If it weren't for each and every one of them, Sweat still would be profiting from his sex trafficking business.

Two street control officers were the first to get involved. One of the young girls approached the officers because she wanted out of the "game." She told them that she worked for Gary Gates, also known as Sweat, and that he beat his women regularly. Prosecutors brought her before a grand jury, and victims' advocates provided her housing and protection.

A second woman approached the street officers, confirming the first story - saying that Sweat beat her regularly. She added that he had underage girls in his "stable." Officers in the DC prostitution enforcement unit obtained a search warrant and brought an FBI agent along to interview some of the girls, who were as young as 14.

Officers collected evidence, from clothing to computers. Secret service agents learned from the hard disks on the computers that Sweat had at least 30 others working for him to run a prostitution business around the country.

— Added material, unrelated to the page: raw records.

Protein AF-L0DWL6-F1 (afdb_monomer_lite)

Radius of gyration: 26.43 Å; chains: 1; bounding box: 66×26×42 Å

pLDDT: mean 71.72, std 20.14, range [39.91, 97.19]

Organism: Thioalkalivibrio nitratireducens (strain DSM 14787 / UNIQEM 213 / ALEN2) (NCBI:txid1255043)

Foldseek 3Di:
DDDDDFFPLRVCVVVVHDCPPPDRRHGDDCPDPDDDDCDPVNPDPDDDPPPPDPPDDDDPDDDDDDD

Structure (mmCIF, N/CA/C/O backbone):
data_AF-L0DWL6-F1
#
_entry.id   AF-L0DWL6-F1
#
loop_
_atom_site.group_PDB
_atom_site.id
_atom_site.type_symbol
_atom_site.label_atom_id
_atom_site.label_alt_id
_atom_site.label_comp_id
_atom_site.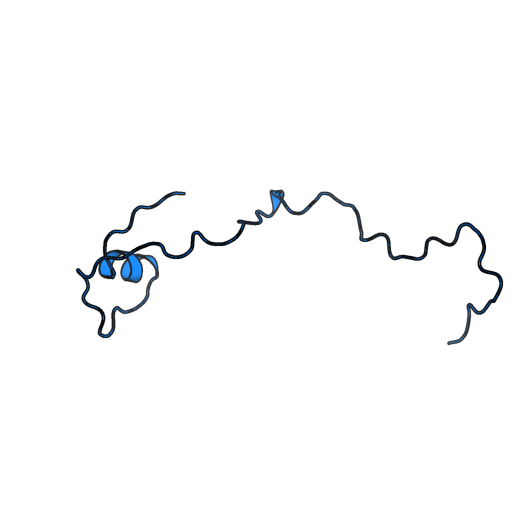label_asym_id
_atom_site.label_entity_id
_atom_site.label_seq_id
_atom_site.pdbx_PDB_ins_code
_atom_site.Cartn_x
_atom_site.Cartn_y
_atom_site.Cartn_z
_atom_site.occupancy
_atom_site.B_iso_or_equiv
_atom_site.auth_seq_id
_atom_site.auth_comp_id
_atom_site.auth_asym_id
_atom_site.auth_atom_id
_atom_site.pdbx_PDB_model_num
ATOM 1 N N . MET A 1 1 ? 3.364 11.476 -10.322 1.00 52.47 1 MET A N 1
ATOM 2 C CA . MET A 1 1 ? 2.254 10.616 -9.884 1.00 52.47 1 MET A CA 1
ATOM 3 C C . MET A 1 1 ? 2.459 10.371 -8.401 1.00 52.47 1 MET A C 1
ATOM 5 O O . MET A 1 1 ? 3.444 9.733 -8.056 1.00 52.47 1 MET A O 1
ATOM 9 N N . SER A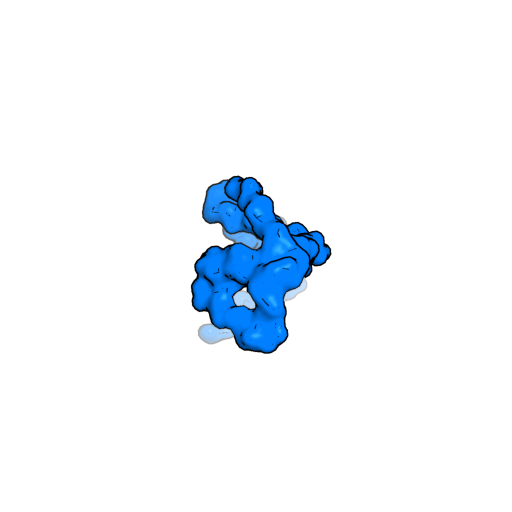 1 2 ? 1.637 10.979 -7.548 1.00 66.81 2 SER A N 1
ATOM 10 C CA . SER A 1 2 ? 1.701 10.810 -6.091 1.00 66.81 2 SER A CA 1
ATOM 11 C C . SER A 1 2 ? 0.320 10.366 -5.640 1.00 66.81 2 SER A C 1
ATOM 13 O O . SER A 1 2 ? -0.583 11.187 -5.522 1.00 66.81 2 SER A O 1
ATOM 15 N N . GLU A 1 3 ? 0.139 9.062 -5.485 1.00 78.81 3 GLU A N 1
ATOM 16 C CA . GLU A 1 3 ? -1.108 8.482 -4.995 1.00 78.81 3 GLU A CA 1
ATOM 17 C C . GLU A 1 3 ? -1.018 8.309 -3.477 1.00 78.81 3 GLU A C 1
ATOM 19 O O . GLU A 1 3 ? 0.052 8.008 -2.939 1.00 78.81 3 GLU A O 1
ATOM 24 N N . ASN A 1 4 ? -2.133 8.541 -2.786 1.00 88.62 4 ASN A N 1
ATOM 25 C CA . ASN A 1 4 ? -2.268 8.278 -1.360 1.00 88.62 4 ASN A CA 1
ATOM 26 C C . ASN A 1 4 ? -3.063 6.977 -1.193 1.00 88.62 4 ASN A C 1
ATOM 28 O O . ASN A 1 4 ? -4.141 6.849 -1.769 1.00 88.62 4 ASN A O 1
ATOM 32 N N . LEU A 1 5 ? -2.484 6.018 -0.472 1.00 92.81 5 LEU A N 1
ATOM 33 C CA . LEU A 1 5 ? -3.086 4.733 -0.125 1.00 92.81 5 LEU A CA 1
ATOM 34 C C . LEU A 1 5 ? -3.058 4.626 1.396 1.00 92.81 5 LEU A C 1
ATOM 36 O O . LEU A 1 5 ? -2.006 4.872 1.996 1.00 92.81 5 LEU A O 1
ATOM 40 N N . SER A 1 6 ? -4.193 4.282 1.996 1.00 95.19 6 SER A N 1
ATOM 41 C CA . SER A 1 6 ? -4.361 4.245 3.452 1.00 95.19 6 SER A CA 1
ATOM 42 C C . SER A 1 6 ? -4.469 2.827 4.000 1.00 95.19 6 SER A C 1
ATOM 44 O O . SER A 1 6 ? -4.064 2.599 5.141 1.00 95.19 6 SER A O 1
ATOM 46 N N . THR A 1 7 ? -4.934 1.862 3.197 1.00 97.06 7 THR A N 1
ATOM 47 C CA . THR A 1 7 ? -5.144 0.477 3.650 1.00 97.06 7 THR A CA 1
ATOM 48 C C . THR A 1 7 ? -4.511 -0.583 2.746 1.00 97.06 7 THR A C 1
ATOM 50 O O . THR A 1 7 ? -4.177 -0.333 1.582 1.00 97.06 7 THR A O 1
ATOM 53 N N . TRP A 1 8 ? -4.349 -1.798 3.283 1.00 97.19 8 TRP A N 1
ATOM 54 C CA . TRP A 1 8 ? -3.866 -2.955 2.523 1.00 97.19 8 TRP A CA 1
ATOM 55 C C . TRP A 1 8 ? -4.836 -3.361 1.410 1.00 97.19 8 TRP A C 1
ATOM 57 O O . TRP A 1 8 ? -4.382 -3.756 0.339 1.00 97.19 8 TRP A O 1
ATOM 67 N N . GLY A 1 9 ? -6.148 -3.191 1.609 1.00 96.44 9 GLY A N 1
ATOM 68 C CA . GLY A 1 9 ? -7.160 -3.422 0.574 1.00 96.44 9 GLY A CA 1
ATOM 69 C C . GLY A 1 9 ? -6.952 -2.545 -0.660 1.00 96.44 9 GLY A C 1
ATOM 70 O O . GLY A 1 9 ? -6.903 -3.053 -1.781 1.00 96.44 9 GLY A O 1
ATOM 71 N N . GLU A 1 10 ? -6.761 -1.238 -0.461 1.00 95.50 10 GLU A N 1
ATOM 72 C CA . GLU A 1 10 ? -6.497 -0.296 -1.557 1.00 95.50 10 GLU A CA 1
ATOM 73 C C . GLU A 1 10 ? -5.191 -0.626 -2.290 1.00 95.50 10 GLU A C 1
ATOM 75 O O . GLU A 1 10 ? -5.132 -0.582 -3.523 1.00 95.50 10 GLU A O 1
ATOM 80 N N . LEU A 1 11 ? -4.147 -0.982 -1.534 1.00 94.25 11 LEU A N 1
ATOM 81 C CA . LEU A 1 11 ? -2.841 -1.340 -2.078 1.00 94.25 11 LEU A CA 1
ATOM 82 C C . LEU A 1 11 ? -2.907 -2.618 -2.918 1.00 94.25 11 LEU A C 1
ATOM 84 O O . LEU A 1 11 ? -2.448 -2.618 -4.061 1.00 94.25 11 LEU A O 1
ATOM 88 N N . CYS A 1 12 ? -3.494 -3.687 -2.383 1.00 95.44 12 CYS A N 1
ATOM 89 C CA . CYS A 1 12 ? -3.609 -4.969 -3.072 1.00 95.44 12 CYS A CA 1
ATOM 90 C C . CYS A 1 12 ? -4.482 -4.860 -4.328 1.00 95.44 12 CYS A C 1
ATOM 92 O O . CYS A 1 12 ? -4.088 -5.352 -5.387 1.00 95.44 12 CYS A O 1
ATOM 94 N N . ALA A 1 13 ? -5.595 -4.121 -4.264 1.00 95.06 13 ALA A N 1
ATOM 95 C CA . ALA A 1 13 ? -6.445 -3.863 -5.426 1.00 95.06 13 ALA A CA 1
ATOM 96 C C . ALA A 1 13 ? -5.701 -3.107 -6.541 1.00 95.06 13 ALA A C 1
ATOM 98 O O . ALA A 1 13 ? -5.827 -3.454 -7.715 1.00 95.06 13 ALA A O 1
ATOM 99 N N . ARG A 1 14 ? -4.887 -2.100 -6.189 1.00 92.44 14 ARG A N 1
ATOM 100 C CA . ARG A 1 14 ? -4.050 -1.358 -7.154 1.00 92.44 14 ARG A CA 1
ATOM 101 C C . ARG A 1 14 ? -2.932 -2.220 -7.741 1.00 92.44 14 ARG A C 1
ATOM 103 O O . ARG A 1 14 ? -2.593 -2.050 -8.908 1.00 92.44 14 ARG A O 1
ATOM 110 N N . ALA A 1 15 ? -2.361 -3.120 -6.944 1.00 92.19 15 ALA A N 1
ATOM 111 C CA . ALA A 1 15 ? -1.286 -4.016 -7.363 1.00 92.19 15 ALA A CA 1
ATOM 112 C C . ALA A 1 15 ? -1.783 -5.261 -8.124 1.00 92.19 15 ALA A C 1
ATOM 114 O O . ALA A 1 15 ? -0.974 -5.945 -8.747 1.00 92.19 15 ALA A O 1
ATOM 115 N N . GLY A 1 16 ? -3.086 -5.564 -8.076 1.00 94.94 16 GLY A N 1
ATOM 116 C CA . GLY A 1 16 ? -3.653 -6.793 -8.637 1.00 94.94 16 GLY A CA 1
ATOM 117 C C . GLY A 1 16 ? -3.229 -8.053 -7.874 1.00 94.94 16 GLY A C 1
ATOM 118 O O . GLY A 1 16 ? -3.071 -9.110 -8.480 1.00 94.94 16 GLY A O 1
ATOM 119 N N . VAL A 1 17 ? -2.998 -7.931 -6.564 1.00 95.50 17 VAL A N 1
ATOM 120 C CA . VAL A 1 17 ? -2.540 -9.015 -5.679 1.00 95.50 17 VAL A CA 1
ATOM 121 C C . VAL A 1 17 ? -3.649 -9.362 -4.681 1.00 95.50 17 VAL A C 1
ATOM 123 O O . VAL A 1 17 ? -4.447 -8.500 -4.321 1.00 95.50 17 VAL A O 1
ATOM 126 N N . ASP A 1 18 ? -3.710 -10.621 -4.240 1.00 95.31 18 ASP A N 1
ATOM 127 C CA . ASP A 1 18 ? -4.654 -11.075 -3.213 1.00 95.31 18 ASP A CA 1
ATOM 128 C C . ASP A 1 18 ? -4.240 -10.620 -1.798 1.00 95.31 18 ASP A C 1
ATOM 130 O O . ASP A 1 18 ? -3.055 -10.450 -1.506 1.00 95.31 18 ASP A O 1
ATOM 134 N N . LEU A 1 19 ? -5.215 -10.414 -0.910 1.00 94.00 19 LEU A N 1
ATOM 135 C CA . LEU A 1 19 ? -4.967 -9.981 0.472 1.00 94.00 19 LEU A CA 1
ATOM 136 C C . LEU A 1 19 ? -4.391 -11.090 1.367 1.00 94.00 19 LEU A C 1
ATOM 138 O O . LEU A 1 19 ? -3.704 -10.786 2.351 1.00 94.00 19 LEU A O 1
ATOM 142 N N . GLY A 1 20 ? -4.651 -12.360 1.047 1.00 94.69 20 GLY A N 1
ATOM 143 C CA . GLY A 1 20 ? -4.324 -13.495 1.901 1.00 94.69 20 GLY A CA 1
ATOM 144 C C . GLY A 1 20 ? -4.887 -13.314 3.312 1.00 94.69 20 GLY A C 1
ATOM 145 O O . GLY A 1 20 ? -6.064 -13.024 3.500 1.00 94.69 20 GLY A O 1
ATOM 146 N N . GLU A 1 21 ? -4.014 -13.427 4.311 1.00 95.50 21 GLU A N 1
ATOM 147 C CA . GLU A 1 21 ? -4.366 -13.291 5.732 1.00 95.50 21 GLU A CA 1
ATOM 148 C C . GLU A 1 21 ? -4.340 -11.837 6.236 1.00 95.50 21 GLU A C 1
ATOM 150 O O . GLU A 1 21 ? -4.611 -11.576 7.410 1.00 95.50 21 GLU A O 1
ATOM 155 N N . THR A 1 22 ? -3.975 -10.870 5.387 1.00 93.81 22 THR A N 1
ATOM 156 C CA . THR A 1 22 ? -3.878 -9.468 5.809 1.00 93.81 22 THR A CA 1
ATOM 157 C C . THR A 1 22 ? -5.265 -8.821 5.780 1.00 93.81 22 THR A C 1
ATOM 159 O O . THR A 1 22 ? -5.898 -8.799 4.723 1.00 93.81 22 THR A O 1
ATOM 162 N N . PRO A 1 23 ? -5.756 -8.244 6.894 1.00 96.12 23 PRO A N 1
ATOM 163 C CA . PRO A 1 23 ? -7.055 -7.580 6.906 1.00 96.12 23 PRO A CA 1
ATOM 164 C C . PRO A 1 23 ? -7.095 -6.404 5.924 1.00 96.12 23 PRO A C 1
ATOM 166 O O . PRO A 1 23 ? -6.185 -5.577 5.908 1.00 96.12 23 PRO A O 1
ATOM 169 N N . ALA A 1 24 ? -8.181 -6.279 5.156 1.00 95.56 24 ALA A N 1
ATOM 170 C CA . ALA A 1 24 ? -8.333 -5.221 4.151 1.00 95.56 24 ALA A CA 1
ATOM 171 C C . ALA A 1 24 ? -8.211 -3.803 4.742 1.00 95.56 24 ALA A C 1
ATOM 173 O O . ALA A 1 24 ? -7.597 -2.935 4.130 1.00 95.56 24 ALA A O 1
ATOM 174 N N . GLU A 1 25 ? -8.742 -3.598 5.949 1.00 95.94 25 GLU A N 1
ATOM 175 C CA . GLU A 1 25 ? -8.746 -2.314 6.666 1.00 95.94 25 GLU A CA 1
ATOM 176 C C . GLU A 1 25 ? -7.444 -2.033 7.430 1.00 95.94 25 GLU A C 1
ATOM 178 O O . GLU A 1 25 ? -7.312 -0.994 8.079 1.00 95.94 25 GLU A O 1
ATOM 183 N N . ALA A 1 26 ? -6.474 -2.953 7.402 1.00 96.75 26 ALA A N 1
ATOM 184 C CA . ALA A 1 26 ? -5.209 -2.727 8.083 1.00 96.75 26 ALA A CA 1
ATOM 185 C C . ALA A 1 26 ? -4.469 -1.539 7.430 1.00 96.75 26 ALA A C 1
ATOM 187 O O . ALA A 1 26 ? -4.402 -1.462 6.197 1.00 96.75 26 ALA A O 1
ATOM 188 N N . PRO A 1 27 ? -3.903 -0.610 8.223 1.00 95.88 27 PRO A N 1
ATOM 189 C CA . PRO A 1 27 ? -3.266 0.584 7.687 1.00 95.88 27 PRO A CA 1
ATOM 190 C C . PRO A 1 27 ? -1.941 0.250 6.995 1.00 95.88 27 PRO A C 1
ATOM 192 O O . PRO A 1 27 ? -1.175 -0.595 7.468 1.00 95.88 27 PRO A O 1
ATOM 195 N N . VAL A 1 28 ? -1.634 0.961 5.909 1.00 93.62 28 VAL A N 1
ATOM 196 C CA . VAL A 1 28 ? -0.327 0.883 5.237 1.00 93.62 28 VAL A CA 1
ATOM 197 C C . VAL A 1 28 ? 0.535 2.099 5.559 1.00 93.62 28 VAL A C 1
ATOM 199 O O . VAL A 1 28 ? 0.051 3.220 5.704 1.00 93.62 28 VAL A O 1
ATOM 202 N N . GLN A 1 29 ? 1.847 1.885 5.656 1.00 90.75 29 GLN A N 1
ATOM 203 C CA . GLN A 1 29 ? 2.832 2.952 5.820 1.00 90.75 29 GLN A CA 1
ATOM 204 C C . GLN A 1 29 ? 3.955 2.780 4.804 1.00 90.75 29 GLN A C 1
ATOM 206 O O . GLN A 1 29 ? 4.492 1.687 4.616 1.00 90.75 29 G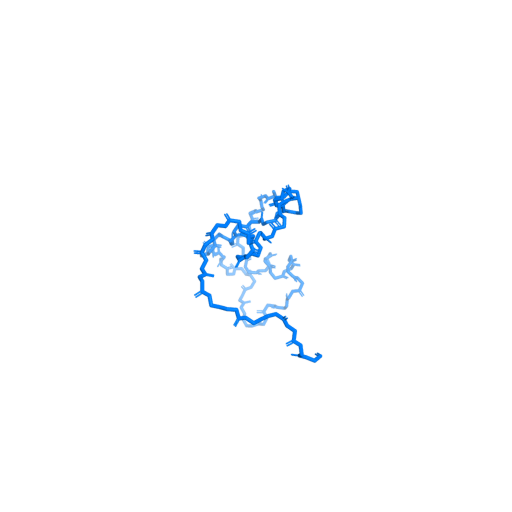LN A O 1
ATOM 211 N N . ARG A 1 30 ? 4.336 3.875 4.142 1.00 85.94 30 ARG A N 1
ATOM 212 C CA . ARG A 1 30 ? 5.430 3.860 3.169 1.00 85.94 30 ARG A CA 1
ATOM 213 C C . ARG A 1 30 ? 6.771 3.833 3.902 1.00 85.94 30 ARG A C 1
ATOM 215 O O . ARG A 1 30 ? 7.235 4.868 4.367 1.00 85.94 30 ARG A O 1
ATOM 222 N N . LEU A 1 31 ? 7.396 2.658 3.969 1.00 84.50 31 LEU A N 1
ATOM 223 C CA . LEU A 1 31 ? 8.696 2.472 4.628 1.00 84.50 31 LEU A CA 1
ATOM 224 C C . LEU A 1 31 ? 9.887 2.838 3.733 1.00 84.50 31 LEU A C 1
ATOM 226 O O . LEU A 1 31 ? 10.892 3.350 4.212 1.00 84.50 31 LEU A O 1
ATOM 230 N N . ALA A 1 32 ? 9.764 2.623 2.424 1.00 78.00 32 ALA A N 1
ATOM 231 C CA . ALA A 1 32 ? 10.750 3.043 1.440 1.00 78.00 32 ALA A CA 1
ATOM 232 C C . ALA A 1 32 ? 10.072 3.932 0.397 1.00 78.00 32 ALA A C 1
ATOM 234 O O . ALA A 1 32 ? 9.026 3.589 -0.156 1.00 78.00 32 ALA A O 1
ATOM 235 N N . THR A 1 33 ? 10.670 5.084 0.111 1.00 69.81 33 THR A N 1
ATOM 236 C CA . THR A 1 33 ? 10.296 5.878 -1.062 1.00 69.81 33 THR A CA 1
ATOM 237 C C . THR A 1 33 ? 11.193 5.366 -2.182 1.00 69.81 33 THR A C 1
ATOM 239 O O . THR A 1 33 ? 12.392 5.618 -2.139 1.00 69.81 33 THR A O 1
ATOM 242 N N . GLY A 1 34 ? 10.647 4.520 -3.065 1.00 63.72 34 GLY A N 1
ATOM 243 C CA . GLY A 1 34 ? 11.400 3.741 -4.058 1.00 63.72 34 GLY A CA 1
ATOM 244 C C . GLY A 1 34 ? 12.500 4.532 -4.777 1.00 63.72 34 GLY A C 1
ATOM 245 O O . GLY A 1 34 ? 12.352 5.728 -5.021 1.00 63.72 34 GLY A O 1
ATOM 246 N N . GLY A 1 35 ? 13.608 3.841 -5.075 1.00 67.88 35 GLY A N 1
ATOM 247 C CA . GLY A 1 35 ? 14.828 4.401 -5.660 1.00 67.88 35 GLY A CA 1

Those first street patrol officers then went to nearby Baltimore and interviewed other women and girls, who told him that Sweat beat them, took their money, and forced them to engage in brutal sexual acts with them when they resisted - often in front of all the women.

When the scene in Washington got too risky, Sweat would move his women to other cities and states. Officers in 30 law enforcement agencies in cities in every part of the country learned the same information in their interviews.

Investigators in the U.S. Attorney's Office brought in Victim Witness advocates who provided housing, protection and counseling - helping women stand up to the fear they felt in testifying for their own safety.

It's a remarkable story about collaboration - and it's just one of many stories that have and will unfold as a result of your work together.

It's not enough to identify and arrest traffickers.

It's not enough to prosecute them successfully.

It's not even enough to rescue victims.

It never will be enough until trafficking joins other forms of slavery in the history books.

Abraham Lincoln said: "Our reliance is in the love of liberty which God has planted in us. Our defense is in the spirit which prized liberty as the heritage of all."

Your work together represents no less than honoring the principles on which this country is founded.

It is our hope today that, through the training being provided by the Department of Justice, you will leave here energized with the tools necessary to work and collaborate with your fellow task force members to bring us closer to the day when human trafficking in the United States is relegated to the history books.

Thank you for your efforts and your partnership.